Amazon.com: Mygica EZgrabber2 USB 2.0 Video Capture Adapter Device, Direct Video Uploading to YouTube, ipod and PSP Conversion, Windows 7 Ready, Convert Home Videos, TV Show or Gameplay to Quality DVDs with a Push on the Button: Electronics

It works fine, though I see there are a few ways to connect my VCR to my PC, component, composite, S-video and HDMI (and coaxial) I'd like to experiment with them. I've been doing some searching, and I've been trying to find a component (including sound) to USB adapter. So, what it would look like is 5 cables, blue, green, red, red and white. Do these exist? I've been trying to find them? HDMI to USB shouldn't be hard to find.

I'm wondering also how it knows what source of input to use. With the EZ grabber it works just fine. All I do is open the interface and press play on the VCR, but I don't see any input device under my computer (I'm using XP) I wonder if I'll have a problem using the component to USB device, how to select which input I want.


----------



## GreenLightPC (Jul 14, 2011)

It all depend on the qulaity you wish to have - bearing in mind that higher quality requires much more money.

The cheapest method to convert is to use a product called EasyCap - these are around £10 and use either S-Video or composite cables. The quality is very tempermental however. I gave used it to record gameplay and some days it is really good (for its price), some days it is aweful.

I do not think you shoud get an HDMI converter as VHS is not in HD and therefore there will be little benefit. You will be spending about three times as much for no increase in quality.

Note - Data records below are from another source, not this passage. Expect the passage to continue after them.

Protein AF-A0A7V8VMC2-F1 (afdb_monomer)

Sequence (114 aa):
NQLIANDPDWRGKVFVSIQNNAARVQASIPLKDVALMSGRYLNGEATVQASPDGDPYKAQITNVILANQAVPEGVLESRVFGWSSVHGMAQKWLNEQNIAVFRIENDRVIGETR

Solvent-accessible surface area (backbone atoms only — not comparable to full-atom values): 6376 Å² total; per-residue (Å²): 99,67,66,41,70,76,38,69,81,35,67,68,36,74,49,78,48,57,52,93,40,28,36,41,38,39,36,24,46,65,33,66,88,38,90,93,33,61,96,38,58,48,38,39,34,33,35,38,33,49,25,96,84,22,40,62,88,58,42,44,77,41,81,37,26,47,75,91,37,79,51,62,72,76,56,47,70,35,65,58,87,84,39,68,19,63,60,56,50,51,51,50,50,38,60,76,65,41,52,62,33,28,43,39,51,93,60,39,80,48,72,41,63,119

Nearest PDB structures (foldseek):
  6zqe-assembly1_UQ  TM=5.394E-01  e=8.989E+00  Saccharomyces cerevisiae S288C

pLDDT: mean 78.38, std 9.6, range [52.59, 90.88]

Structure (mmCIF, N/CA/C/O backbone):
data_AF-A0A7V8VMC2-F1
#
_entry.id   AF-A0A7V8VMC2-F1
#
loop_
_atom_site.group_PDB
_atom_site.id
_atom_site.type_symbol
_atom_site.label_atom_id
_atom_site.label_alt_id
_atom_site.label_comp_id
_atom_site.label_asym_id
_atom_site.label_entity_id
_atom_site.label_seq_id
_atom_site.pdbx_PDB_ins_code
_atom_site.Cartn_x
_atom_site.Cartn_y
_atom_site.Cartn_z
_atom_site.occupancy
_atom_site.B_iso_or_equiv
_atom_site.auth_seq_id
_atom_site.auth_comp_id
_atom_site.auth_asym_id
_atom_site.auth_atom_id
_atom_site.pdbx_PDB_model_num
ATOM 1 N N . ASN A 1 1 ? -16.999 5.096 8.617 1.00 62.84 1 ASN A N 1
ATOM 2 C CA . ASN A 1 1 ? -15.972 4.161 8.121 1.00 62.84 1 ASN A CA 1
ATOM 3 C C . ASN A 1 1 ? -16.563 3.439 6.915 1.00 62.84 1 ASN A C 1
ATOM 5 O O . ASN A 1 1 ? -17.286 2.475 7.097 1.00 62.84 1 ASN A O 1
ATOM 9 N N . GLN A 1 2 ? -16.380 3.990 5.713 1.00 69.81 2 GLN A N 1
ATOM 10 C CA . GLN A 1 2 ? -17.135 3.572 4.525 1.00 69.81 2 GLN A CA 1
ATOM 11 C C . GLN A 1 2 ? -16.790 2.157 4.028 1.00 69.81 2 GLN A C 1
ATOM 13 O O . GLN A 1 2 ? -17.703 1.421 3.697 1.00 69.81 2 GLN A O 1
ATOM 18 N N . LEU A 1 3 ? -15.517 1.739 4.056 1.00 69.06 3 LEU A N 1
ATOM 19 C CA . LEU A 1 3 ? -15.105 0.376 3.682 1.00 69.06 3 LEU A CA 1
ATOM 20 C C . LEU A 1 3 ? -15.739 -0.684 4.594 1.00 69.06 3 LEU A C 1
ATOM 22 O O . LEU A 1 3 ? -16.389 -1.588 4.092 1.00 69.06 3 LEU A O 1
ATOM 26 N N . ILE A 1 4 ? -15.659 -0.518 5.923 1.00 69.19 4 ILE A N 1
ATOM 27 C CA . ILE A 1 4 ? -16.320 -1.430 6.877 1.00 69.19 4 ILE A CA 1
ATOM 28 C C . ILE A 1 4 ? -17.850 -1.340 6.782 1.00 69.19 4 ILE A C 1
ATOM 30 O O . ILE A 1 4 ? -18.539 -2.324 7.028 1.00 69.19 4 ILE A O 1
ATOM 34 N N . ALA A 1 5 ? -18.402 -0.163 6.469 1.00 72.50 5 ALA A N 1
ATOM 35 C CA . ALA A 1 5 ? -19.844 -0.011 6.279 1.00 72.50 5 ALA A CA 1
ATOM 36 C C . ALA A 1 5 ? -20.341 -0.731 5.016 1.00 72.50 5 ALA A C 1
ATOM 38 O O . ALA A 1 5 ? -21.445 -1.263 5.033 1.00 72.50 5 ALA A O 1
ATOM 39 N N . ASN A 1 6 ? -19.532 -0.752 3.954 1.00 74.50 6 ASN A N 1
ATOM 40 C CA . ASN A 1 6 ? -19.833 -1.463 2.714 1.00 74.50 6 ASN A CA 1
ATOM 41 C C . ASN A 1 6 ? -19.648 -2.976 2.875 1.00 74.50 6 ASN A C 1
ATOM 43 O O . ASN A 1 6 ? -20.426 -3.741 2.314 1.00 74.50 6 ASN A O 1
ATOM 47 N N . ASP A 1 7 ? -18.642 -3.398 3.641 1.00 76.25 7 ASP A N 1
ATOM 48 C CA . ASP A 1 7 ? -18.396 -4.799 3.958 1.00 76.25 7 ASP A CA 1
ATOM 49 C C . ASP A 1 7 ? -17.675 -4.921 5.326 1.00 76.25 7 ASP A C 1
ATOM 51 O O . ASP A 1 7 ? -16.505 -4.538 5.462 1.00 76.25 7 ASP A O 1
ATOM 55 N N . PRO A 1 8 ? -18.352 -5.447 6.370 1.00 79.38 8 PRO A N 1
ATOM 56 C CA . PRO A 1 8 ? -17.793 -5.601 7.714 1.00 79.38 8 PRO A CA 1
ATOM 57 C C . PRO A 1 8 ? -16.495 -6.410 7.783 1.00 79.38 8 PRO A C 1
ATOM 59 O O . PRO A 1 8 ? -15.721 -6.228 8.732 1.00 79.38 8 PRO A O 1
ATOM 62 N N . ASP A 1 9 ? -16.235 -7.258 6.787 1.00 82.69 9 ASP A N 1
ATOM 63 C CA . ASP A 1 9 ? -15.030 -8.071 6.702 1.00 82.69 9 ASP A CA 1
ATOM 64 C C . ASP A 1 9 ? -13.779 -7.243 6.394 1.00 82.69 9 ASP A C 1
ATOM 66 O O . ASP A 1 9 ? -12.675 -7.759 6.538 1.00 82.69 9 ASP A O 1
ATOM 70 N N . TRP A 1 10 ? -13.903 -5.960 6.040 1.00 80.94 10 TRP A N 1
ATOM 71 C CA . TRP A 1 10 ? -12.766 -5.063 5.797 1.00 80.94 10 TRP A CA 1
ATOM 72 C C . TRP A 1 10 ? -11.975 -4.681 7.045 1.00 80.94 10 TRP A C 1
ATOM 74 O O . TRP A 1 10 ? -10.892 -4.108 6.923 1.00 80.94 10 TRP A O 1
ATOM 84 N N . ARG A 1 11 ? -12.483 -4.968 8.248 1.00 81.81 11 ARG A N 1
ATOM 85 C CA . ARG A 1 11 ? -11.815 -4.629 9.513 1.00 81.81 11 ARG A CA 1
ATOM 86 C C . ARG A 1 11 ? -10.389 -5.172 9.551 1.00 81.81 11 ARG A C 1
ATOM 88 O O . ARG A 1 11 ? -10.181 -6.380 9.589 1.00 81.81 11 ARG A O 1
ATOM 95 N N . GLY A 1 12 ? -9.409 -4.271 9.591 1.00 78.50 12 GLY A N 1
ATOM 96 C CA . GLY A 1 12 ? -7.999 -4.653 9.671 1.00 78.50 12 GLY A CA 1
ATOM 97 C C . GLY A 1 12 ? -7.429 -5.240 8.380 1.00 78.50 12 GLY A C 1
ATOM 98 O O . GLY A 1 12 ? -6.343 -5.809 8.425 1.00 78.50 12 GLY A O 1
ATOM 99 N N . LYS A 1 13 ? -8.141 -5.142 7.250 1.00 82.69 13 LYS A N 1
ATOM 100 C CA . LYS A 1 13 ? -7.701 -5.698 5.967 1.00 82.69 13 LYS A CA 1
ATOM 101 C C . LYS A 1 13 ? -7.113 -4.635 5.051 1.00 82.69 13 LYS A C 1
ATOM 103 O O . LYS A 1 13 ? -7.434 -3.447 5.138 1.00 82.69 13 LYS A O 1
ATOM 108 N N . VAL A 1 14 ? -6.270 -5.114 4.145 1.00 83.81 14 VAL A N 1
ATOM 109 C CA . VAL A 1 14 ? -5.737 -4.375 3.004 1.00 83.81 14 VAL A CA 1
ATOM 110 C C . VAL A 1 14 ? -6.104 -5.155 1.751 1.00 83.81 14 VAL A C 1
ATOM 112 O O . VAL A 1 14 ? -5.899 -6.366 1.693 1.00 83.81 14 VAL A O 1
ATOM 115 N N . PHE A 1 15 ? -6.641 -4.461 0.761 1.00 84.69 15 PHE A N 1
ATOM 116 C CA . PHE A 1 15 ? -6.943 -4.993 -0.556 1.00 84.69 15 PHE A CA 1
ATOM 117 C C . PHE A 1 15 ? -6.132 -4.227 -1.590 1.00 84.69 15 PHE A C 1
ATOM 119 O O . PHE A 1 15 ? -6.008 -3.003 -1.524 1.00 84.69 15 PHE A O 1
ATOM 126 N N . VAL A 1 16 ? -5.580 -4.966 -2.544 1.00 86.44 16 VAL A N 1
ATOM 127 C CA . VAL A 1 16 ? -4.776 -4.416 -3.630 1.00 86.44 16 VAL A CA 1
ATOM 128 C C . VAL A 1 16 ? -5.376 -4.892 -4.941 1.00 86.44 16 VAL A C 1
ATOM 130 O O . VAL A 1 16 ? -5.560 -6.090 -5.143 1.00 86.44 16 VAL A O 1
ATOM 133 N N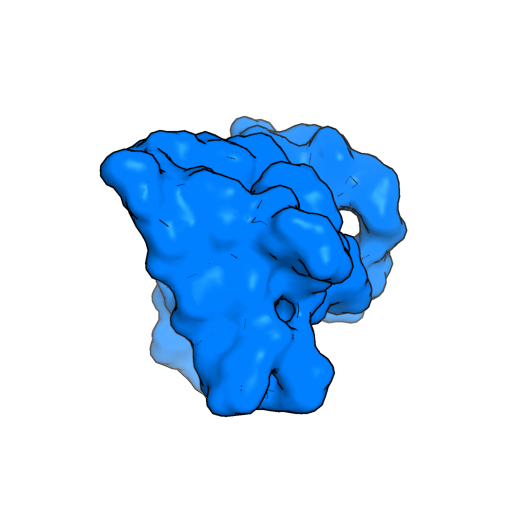 . SER A 1 17 ? -5.675 -3.953 -5.829 1.00 89.62 17 SER A N 1
ATOM 134 C CA . SER A 1 17 ? -6.060 -4.232 -7.210 1.00 89.62 17 SER A CA 1
ATOM 135 C C . SER A 1 17 ? -5.055 -3.583 -8.144 1.00 89.62 17 SER A C 1
ATOM 137 O O . SER A 1 17 ? -4.714 -2.417 -7.950 1.00 89.62 17 SER A O 1
ATOM 139 N N . ILE A 1 18 ? -4.602 -4.307 -9.159 1.00 89.75 18 ILE A N 1
ATOM 140 C CA . ILE A 1 18 ? -3.616 -3.813 -10.119 1.00 89.75 18 ILE A CA 1
ATOM 141 C C . ILE A 1 18 ? -4.328 -3.612 -11.451 1.00 89.75 18 ILE A C 1
ATOM 143 O O . ILE A 1 18 ? -4.978 -4.533 -11.937 1.00 89.75 18 ILE A O 1
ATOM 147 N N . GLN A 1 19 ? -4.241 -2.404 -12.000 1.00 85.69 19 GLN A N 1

In my opinion, using a composite converter around the £40 mark would give you the desired result for a decent price - try dazzle

I hope I have helped!


----------



## PC person (Feb 2, 2006)

GreenLightPC said:


> It all depend on the qulaity you wish to have - bearing in mind that higher quality requires much more money.
> 
> The cheapest method to convert is to use a product called EasyCap - these are around £10 and use either S-Video or composite cables. The quality is very tempermental however. I gave used it to record gameplay and some days it is really good (for its price), some days it is aweful.
> 
> ...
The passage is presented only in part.